ASSIGNMENT » Nothing is needed except the lines below that run from the one with "ATOM 29 C C" through the one with "ATOM 59 C CA", repeated exactly.

MATERIAL PROVIDED »
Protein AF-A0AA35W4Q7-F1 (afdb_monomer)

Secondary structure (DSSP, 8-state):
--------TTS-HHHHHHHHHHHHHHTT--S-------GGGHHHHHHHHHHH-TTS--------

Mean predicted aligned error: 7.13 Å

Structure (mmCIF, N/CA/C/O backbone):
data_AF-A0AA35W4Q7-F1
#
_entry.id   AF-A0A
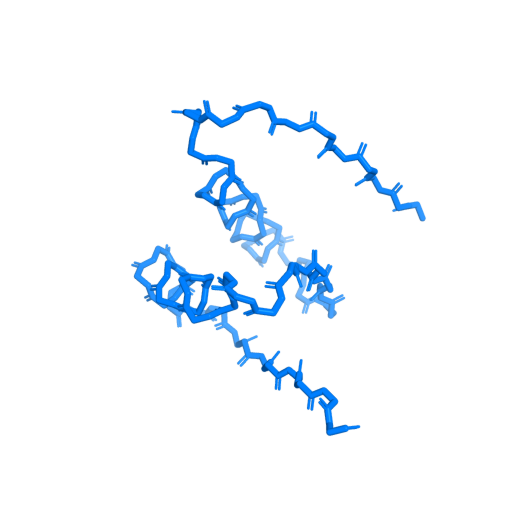A35W4Q7-F1
#
loop_
_atom_site.group_PDB
_atom_site.id
_atom_site.type_symbol
_atom_site.label_atom_id
_atom_site.label_alt_id
_atom_site.label_comp_id
_atom_site.label_asym_id
_atom_site.label_entity_id
_atom_site.label_seq_id
_atom_site.pdbx_PDB_ins_code
_atom_site.Cartn_x
_atom_site.Cartn_y
_atom_site.Cartn_z
_atom_site.occupancy
_atom_site.B_iso_or_equiv
_atom_site.auth_seq_id
_atom_site.auth_comp_id
_atom_site.auth_asym_id
_atom_site.auth_atom_id
_atom_site.pdbx_PDB_model_num
ATOM 1 N N . MET A 1 1 ? -12.788 12.078 -10.835 1.00 35.31 1 MET A N 1
ATOM 2 C CA . MET A 1 1 ? -11.761 13.103 -10.560 1.00 35.31 1 MET A CA 1
ATOM 3 C C . MET A 1 1 ? -10.463 12.359 -10.284 1.00 35.31 1 MET A C 1
ATOM 5 O O . MET A 1 1 ? -10.285 11.851 -9.189 1.00 35.31 1 MET A O 1
ATOM 9 N N . ILE A 1 2 ? -9.643 12.138 -11.314 1.00 28.08 2 ILE A N 1
ATOM 10 C CA . ILE A 1 2 ? -8.384 11.388 -11.188 1.00 28.08 2 ILE A CA 1
ATOM 11 C C . ILE A 1 2 ? -7.298 12.430 -10.922 1.00 28.08 2 ILE A C 1
ATOM 13 O O . ILE A 1 2 ? -6.914 13.164 -11.830 1.00 28.08 2 ILE A O 1
ATOM 17 N N . HIS A 1 3 ? -6.866 12.565 -9.669 1.00 34.28 3 HIS A N 1
ATOM 18 C CA . HIS A 1 3 ? -5.754 13.446 -9.318 1.00 34.28 3 HIS A CA 1
ATOM 19 C C . HIS A 1 3 ? -4.443 12.789 -9.767 1.00 34.28 3 HIS A C 1
ATOM 21 O O . HIS A 1 3 ? -3.939 11.885 -9.109 1.00 34.28 3 HIS A O 1
ATOM 27 N N . SER A 1 4 ? -3.898 13.229 -10.903 1.00 30.91 4 SER A N 1
ATOM 28 C CA . SER A 1 4 ? -2.552 12.847 -11.338 1.00 30.91 4 SER A CA 1
ATOM 29 C C . SER A 1 4 ? -1.529 13.725 -10.614 1.00 30.91 4 SER A C 1
ATOM 31 O O . SER A 1 4 ? -1.394 14.908 -10.923 1.00 30.91 4 SER A O 1
ATOM 33 N N . PHE A 1 5 ? -0.845 13.168 -9.612 1.00 39.19 5 PHE A N 1
ATOM 34 C CA . PHE A 1 5 ? 0.253 13.828 -8.902 1.00 39.19 5 PHE A CA 1
ATOM 35 C C . PHE A 1 5 ? 1.586 13.245 -9.395 1.00 39.19 5 PHE A C 1
ATOM 37 O O . PHE A 1 5 ? 2.003 12.164 -8.985 1.00 39.19 5 PHE A O 1
ATOM 44 N N . SER A 1 6 ? 2.260 13.965 -10.295 1.00 45.72 6 SER A N 1
ATOM 45 C CA . SER A 1 6 ? 3.652 13.684 -10.664 1.00 45.72 6 SER A CA 1
ATOM 46 C C . SER A 1 6 ? 4.576 14.243 -9.579 1.00 45.72 6 SER A C 1
ATOM 48 O O . SER A 1 6 ? 4.499 15.423 -9.241 1.00 45.72 6 SER A O 1
ATOM 50 N N . LEU A 1 7 ? 5.414 13.399 -8.976 1.00 45.69 7 LEU A N 1
ATOM 51 C CA . LEU A 1 7 ? 6.187 13.739 -7.782 1.00 45.69 7 LEU A CA 1
ATOM 52 C C . LEU A 1 7 ? 7.614 13.129 -7.881 1.00 45.69 7 LEU A C 1
ATOM 54 O O . LEU A 1 7 ? 7.768 11.915 -7.963 1.00 45.69 7 LEU A O 1
ATOM 58 N N . CYS A 1 8 ? 8.671 13.959 -7.798 1.00 34.78 8 CYS A N 1
ATOM 59 C CA . CYS A 1 8 ? 10.113 13.628 -7.968 1.00 34.78 8 CYS A CA 1
ATOM 60 C C . CYS A 1 8 ? 10.797 12.813 -6.840 1.00 34.78 8 CYS A C 1
ATOM 62 O O . CYS A 1 8 ? 10.684 13.181 -5.672 1.00 34.78 8 CYS A O 1
ATOM 64 N N . GLN A 1 9 ? 11.538 11.750 -7.176 1.00 43.75 9 GLN A N 1
ATOM 65 C CA . GLN A 1 9 ? 12.214 10.782 -6.282 1.00 43.75 9 GLN A CA 1
ATOM 66 C C . GLN A 1 9 ? 12.920 11.428 -5.053 1.00 43.75 9 GLN A C 1
ATOM 68 O O . GLN A 1 9 ? 13.822 12.236 -5.229 1.00 43.75 9 GLN A O 1
ATOM 73 N N . GLY A 1 10 ? 12.497 11.101 -3.814 1.00 52.34 10 GLY A N 1
ATOM 74 C CA . GLY A 1 10 ? 13.174 11.521 -2.561 1.00 52.34 10 GLY A CA 1
ATOM 75 C C . GLY A 1 10 ? 12.287 12.000 -1.391 1.00 52.34 10 GLY A C 1
ATOM 76 O O . GLY A 1 10 ? 12.692 11.910 -0.241 1.00 52.34 10 GLY A O 1
ATOM 77 N N . LEU A 1 11 ? 11.054 12.454 -1.646 1.00 61.88 11 LEU A N 1
ATOM 78 C CA . LEU A 1 11 ? 10.159 13.060 -0.628 1.00 61.88 11 LEU A CA 1
ATOM 79 C C . LEU A 1 11 ? 9.224 12.077 0.115 1.00 61.88 11 LEU A C 1
ATOM 81 O O . LEU A 1 11 ? 8.316 12.511 0.815 1.00 61.88 11 LEU A O 1
ATOM 85 N N . GLY A 1 12 ? 9.380 10.762 -0.070 1.00 73.25 12 GLY A N 1
ATOM 86 C CA . GLY A 1 12 ? 8.512 9.774 0.593 1.00 73.25 12 GLY A CA 1
ATOM 87 C C . GLY A 1 12 ? 7.058 9.774 0.097 1.00 73.25 12 GLY A C 1
ATOM 88 O O . GLY A 1 12 ? 6.126 9.644 0.880 1.00 73.25 12 GLY A O 1
ATOM 89 N N . LYS A 1 13 ? 6.833 9.922 -1.212 1.00 80.81 13 LYS A N 1
ATOM 90 C CA . LYS A 1 13 ? 5.482 10.068 -1.810 1.
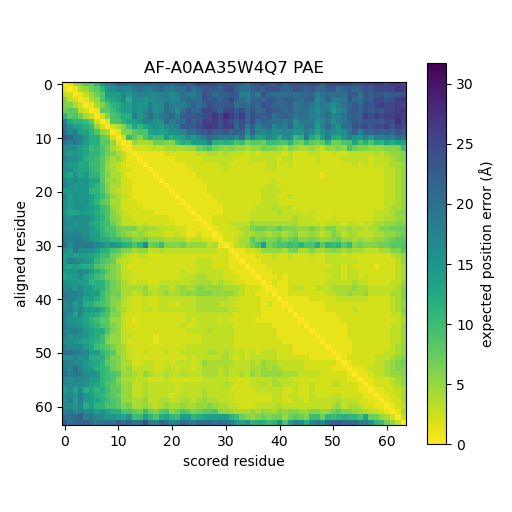00 80.81 13 LYS A CA 1
ATOM 91 C C . LYS A 1 13 ? 4.590 8.863 -1.586 1.00 80.81 13 LYS A C 1
ATOM 93 O O . LYS A 1 13 ? 3.380 9.010 -1.467 1.00 80.81 13 LYS A O 1
ATOM 98 N N . THR A 1 14 ? 5.201 7.683 -1.541 1.00 86.19 14 THR A N 1
ATOM 99 C CA . THR A 1 14 ? 4.532 6.441 -1.170 1.00 86.19 14 THR A CA 1
ATOM 100 C C . THR A 1 14 ? 3.902 6.603 0.208 1.00 86.19 14 THR A C 1
ATOM 102 O O . THR A 1 14 ? 2.691 6.486 0.338 1.00 86.19 14 THR A O 1
ATOM 105 N N . ILE A 1 15 ? 4.693 7.019 1.202 1.00 88.62 15 ILE A N 1
ATOM 106 C CA . ILE A 1 15 ? 4.222 7.266 2.570 1.00 88.62 15 ILE A CA 1
ATOM 107 C C . ILE A 1 15 ? 3.171 8.381 2.589 1.00 88.62 15 ILE A C 1
ATOM 109 O O . ILE A
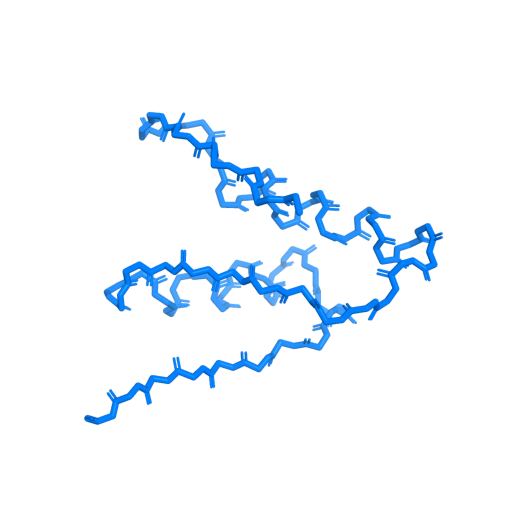 1 15 ? 2.122 8.206 3.195 1.00 88.62 15 ILE A O 1
ATOM 113 N N . GLN A 1 16 ? 3.388 9.492 1.877 1.00 90.44 16 GLN A N 1
ATOM 114 C CA . GLN A 1 16 ? 2.399 10.578 1.791 1.00 90.44 16 GLN A CA 1
ATOM 115 C C . GLN A 1 16 ? 1.047 10.092 1.244 1.00 90.44 16 GLN A C 1
ATOM 117 O O . GLN A 1 16 ? 0.002 10.458 1.776 1.00 90.44 16 GLN A O 1
ATOM 122 N N . THR A 1 17 ? 1.065 9.237 0.218 1.00 91.94 17 THR A N 1
ATOM 123 C CA . THR A 1 17 ? -0.149 8.644 -0.364 1.00 91.94 17 THR A CA 1
ATOM 124 C C . THR A 1 17 ? -0.825 7.700 0.627 1.00 91.94 17 THR A C 1
ATOM 126 O O . THR A 1 17 ? -2.038 7.763 0.802 1.00 91.94 17 THR A O 1
ATOM 129 N N . ILE A 1 18 ? -0.051 6.858 1.317 1.00 91.31 18 ILE A N 1
ATOM 130 C CA . ILE A 1 18 ? -0.569 5.922 2.323 1.00 91.31 18 ILE A CA 1
ATOM 131 C C . ILE A 1 18 ? -1.219 6.676 3.488 1.00 91.31 18 ILE A C 1
ATOM 133 O O . ILE A 1 18 ? -2.341 6.358 3.874 1.00 91.31 18 ILE A O 1
ATOM 137 N N . VAL A 1 19 ? -0.556 7.711 4.010 1.00 91.00 19 VAL A N 1
ATOM 138 C CA . VAL A 1 19 ? -1.086 8.556 5.091 1.00 91.00 19 VAL A CA 1
ATOM 139 C C . VAL A 1 19 ? -2.365 9.261 4.649 1.00 91.00 19 VAL A C 1
ATOM 141 O O . VAL A 1 19 ? -3.334 9.302 5.403 1.00 91.00 19 VAL A O 1
ATOM 144 N N . PHE A 1 20 ? -2.407 9.766 3.416 1.00 92.19 20 PHE A N 1
ATOM 145 C CA . PHE A 1 20 ? -3.612 10.378
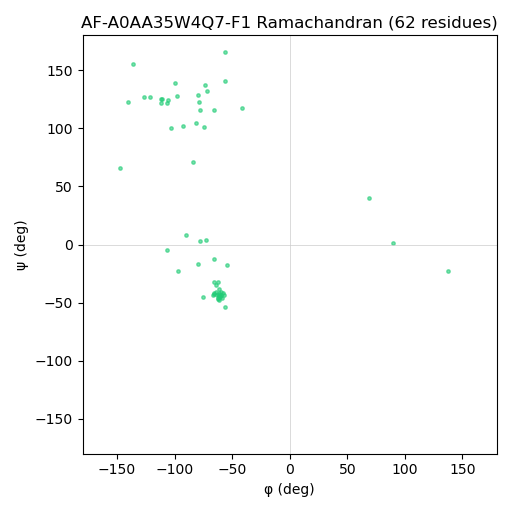 2.864 1.00 92.19 20 PHE A CA 1
ATOM 146 C C . PHE A 1 20 ? -4.787 9.388 2.793 1.00 92.19 20 PHE A C 1
ATOM 148 O O . PHE A 1 20 ? -5.896 9.722 3.204 1.00 92.19 20 PHE A O 1
ATOM 155 N N . LEU A 1 21 ? -4.548 8.154 2.343 1.00 92.38 21 LEU A N 1
ATOM 156 C CA . LEU A 1 21 ? -5.577 7.109 2.303 1.00 92.38 21 LEU A CA 1
ATOM 157 C C . LEU A 1 21 ? -6.039 6.686 3.701 1.00 92.38 21 LEU A C 1
ATOM 159 O O . LEU A 1 21 ? -7.240 6.544 3.927 1.00 92.38 21 LEU A O 1
ATOM 163 N N . SER A 1 22 ? -5.106 6.539 4.644 1.00 91.62 22 SER A N 1
ATOM 164 C CA . SER A 1 22 ? -5.418 6.241 6.046 1.00 91.62 22 
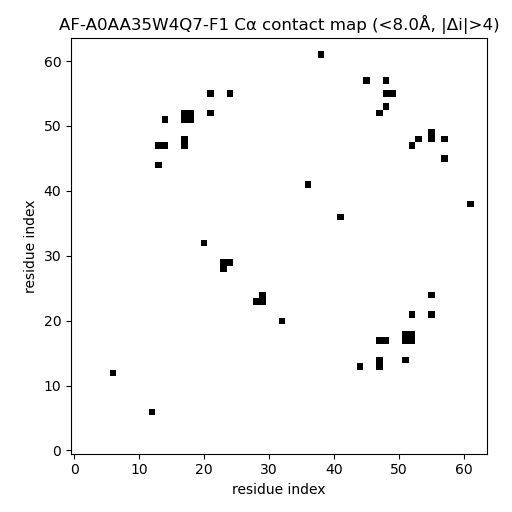SER A CA 1
ATOM 165 C C . SER A 1 22 ? -6.297 7.335 6.653 1.00 91.62 22 SER A C 1
ATOM 167 O O . SER A 1 22 ? -7.305 7.043 7.292 1.00 91.62 22 SER A O 1
ATOM 169 N N . HIS A 1 23 ? -5.977 8.601 6.373 1.00 93.06 23 HIS A N 1
ATOM 170 C CA . HIS A 1 23 ? -6.774 9.733 6.824 1.00 93.06 23 HIS A CA 1
ATOM 171 C C . HIS A 1 23 ? -8.197 9.699 6.248 1.00 93.06 23 HIS A C 1
ATOM 173 O O . HIS A 1 23 ? -9.164 9.848 6.991 1.00 93.06 23 HIS A O 1
ATOM 179 N N . LEU A 1 24 ? -8.362 9.442 4.946 1.00 93.25 24 LEU A N 1
ATOM 180 C CA . LEU A 1 24 ? -9.694 9.304 4.340 1.00 93.25 24 LEU A CA 1
ATOM 181 C C . LEU A 1 24 ? -10.503 8.164 4.973 1.00 93.25 24 LEU A C 1
ATOM 183 O O . LEU A 1 24 ? -11.698 8.324 5.233 1.00 93.25 24 LEU A O 1
ATOM 187 N N . TYR A 1 25 ? -9.854 7.035 5.254 1.00 91.88 25 TYR A N 1
ATOM 188 C CA . TYR A 1 25 ? -10.486 5.894 5.906 1.00 91.88 25 TYR A CA 1
ATOM 189 C C . TYR A 1 25 ? -10.997 6.239 7.314 1.00 91.88 25 TYR A C 1
ATOM 191 O O . TYR A 1 25 ? -12.137 5.908 7.650 1.00 91.88 25 TYR A O 1
ATOM 199 N N . GLU A 1 26 ? -10.204 6.968 8.105 1.00 91.38 26 GLU A N 1
ATOM 200 C CA . GLU A 1 26 ? -10.592 7.471 9.432 1.00 91.38 26 GLU A CA 1
ATOM 201 C C . GLU A 1 26 ? -11.749 8.475 9.371 1.00 91.38 26 GLU A C 1
ATOM 203 O O . GLU A 1 26 ? -12.629 8.459 10.229 1.00 91.38 26 GLU A O 1
ATOM 208 N N . GLN A 1 27 ? -11.805 9.300 8.323 1.00 94.19 27 GLN A N 1
ATOM 209 C CA . GLN A 1 27 ? -12.915 10.226 8.068 1.00 94.19 27 GLN A CA 1
ATOM 210 C C . GLN A 1 27 ? -14.202 9.519 7.586 1.00 94.19 27 GLN A C 1
ATOM 212 O O . GLN A 1 27 ? -15.189 10.178 7.262 1.00 94.19 27 GLN A O 1
ATOM 217 N N . GLY A 1 28 ? -14.215 8.182 7.517 1.00 92.19 28 GLY A N 1
ATOM 218 C CA . GLY A 1 28 ? -15.378 7.381 7.125 1.00 92.19 28 GLY A CA 1
ATOM 219 C C . GLY A 1 28 ? -15.481 7.099 5.624 1.00 92.19 28 GLY A C 1
ATOM 220 O O . GLY A 1 28 ? -16.400 6.397 5.196 1.00 92.19 28 GLY A O 1
ATOM 221 N N . TRP A 1 29 ? -14.525 7.565 4.817 1.00 91.31 29 TRP A N 1
ATOM 222 C CA . TRP A 1 29 ? -14.479 7.326 3.373 1.00 91.31 29 TRP A CA 1
ATOM 223 C C . TRP A 1 29 ? -13.816 5.978 3.069 1.00 91.31 29 TRP A C 1
ATOM 225 O O . TRP A 1 29 ? -12.701 5.895 2.553 1.00 91.31 29 TRP A O 1
ATOM 235 N N . LYS A 1 30 ? -14.535 4.896 3.383 1.00 84.75 30 LYS A N 1
ATOM 236 C CA . LYS A 1 30 ? -14.071 3.502 3.238 1.00 84.75 30 LYS A CA 1
ATOM 237 C C . LYS A 1 30 ? -14.120 2.947 1.809 1.00 84.75 30 LYS A C 1
ATOM 239 O O . LYS A 1 30 ? -13.892 1.755 1.627 1.00 84.75 30 LYS A O 1
ATOM 244 N N . GLY A 1 31 ? -14.510 3.766 0.828 1.00 74.81 31 GLY A N 1
ATOM 245 C CA . GLY A 1 31 ? -14.741 3.331 -0.552 1.00 74.81 31 GLY A CA 1
ATOM 246 C C . GLY A 1 31 ? -13.526 2.636 -1.182 1.00 74.81 31 GLY A C 1
ATOM 247 O O . GLY A 1 31 ? -12.420 2.720 -0.648 1.00 74.81 31 GLY A O 1
ATOM 248 N N . PRO A 1 32 ? -13.706 1.949 -2.322 1.00 88.75 32 PRO A N 1
ATOM 249 C CA . PRO A 1 32 ? -12.579 1.333 -3.002 1.00 88.75 32 PRO A CA 1
ATOM 250 C C . PRO A 1 32 ? -11.634 2.425 -3.519 1.00 88.75 32 PRO A C 1
ATOM 252 O O . PRO A 1 32 ? -11.999 3.220 -4.386 1.00 88.75 32 PRO A O 1
ATOM 255 N N . HIS A 1 33 ? -10.416 2.455 -2.982 1.00 91.69 33 HIS A N 1
ATOM 256 C CA . HIS A 1 33 ? -9.339 3.328 -3.441 1.00 91.69 33 HIS A CA 1
ATOM 257 C C . HIS A 1 33 ? -8.427 2.538 -4.379 1.00 91.69 33 HIS A C 1
ATOM 259 O O . HIS A 1 33 ? -7.962 1.457 -4.023 1.00 91.69 33 HIS A O 1
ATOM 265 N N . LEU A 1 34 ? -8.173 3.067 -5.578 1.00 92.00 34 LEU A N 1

SOLUTION TO THIS PROBLEM »
ATOM 29 C C . SER A 1 4 ? -1.529 13.725 -10.614 1.00 30.91 4 SER A C 1
ATOM 31 O O . SER A 1 4 ? -1.394 14.908 -10.923 1.00 30.91 4 SER A O 1
ATOM 33 N N . PHE A 1 5 ? -0.845 13.168 -9.612 1.00 39.19 5 PHE A N 1
ATOM 34 C CA . PHE A 1 5 ? 0.253 13.828 -8.902 1.00 39.19 5 PHE A CA 1
ATOM 35 C C . PHE A 1 5 ? 1.586 13.245 -9.395 1.00 39.19 5 PHE A C 1
ATOM 37 O O . PHE A 1 5 ? 2.003 12.164 -8.985 1.00 39.19 5 PHE A O 1
ATOM 44 N N . SER A 1 6 ? 2.260 13.965 -10.295 1.00 45.72 6 SER A N 1
ATOM 45 C CA . SER A 1 6 ? 3.652 13.684 -10.664 1.00 45.72 6 SER A CA 1
ATOM 46 C C . SER A 1 6 ? 4.576 14.243 -9.579 1.00 45.72 6 SER A C 1
ATOM 48 O O . SER A 1 6 ? 4.499 15.423 -9.241 1.00 45.72 6 SER A O 1
ATOM 50 N N . LEU A 1 7 ? 5.414 13.399 -8.976 1.00 45.69 7 LEU A N 1
ATOM 51 C CA . LEU A 1 7 ? 6.187 13.739 -7.782 1.00 45.69 7 LEU A CA 1
ATOM 52 C C . LEU A 1 7 ? 7.614 13.129 -7.881 1.00 45.69 7 LEU A C 1
ATOM 54 O O . LEU A 1 7 ? 7.768 11.915 -7.963 1.00 45.69 7 LEU A O 1
ATOM 58 N N . CYS A 1 8 ? 8.671 13.959 -7.798 1.00 34.78 8 CYS A N 1
ATOM 59 C CA . CYS A 1 8 ? 10.113 13.628 -7.968 1.00 34.78 8 CYS A CA 1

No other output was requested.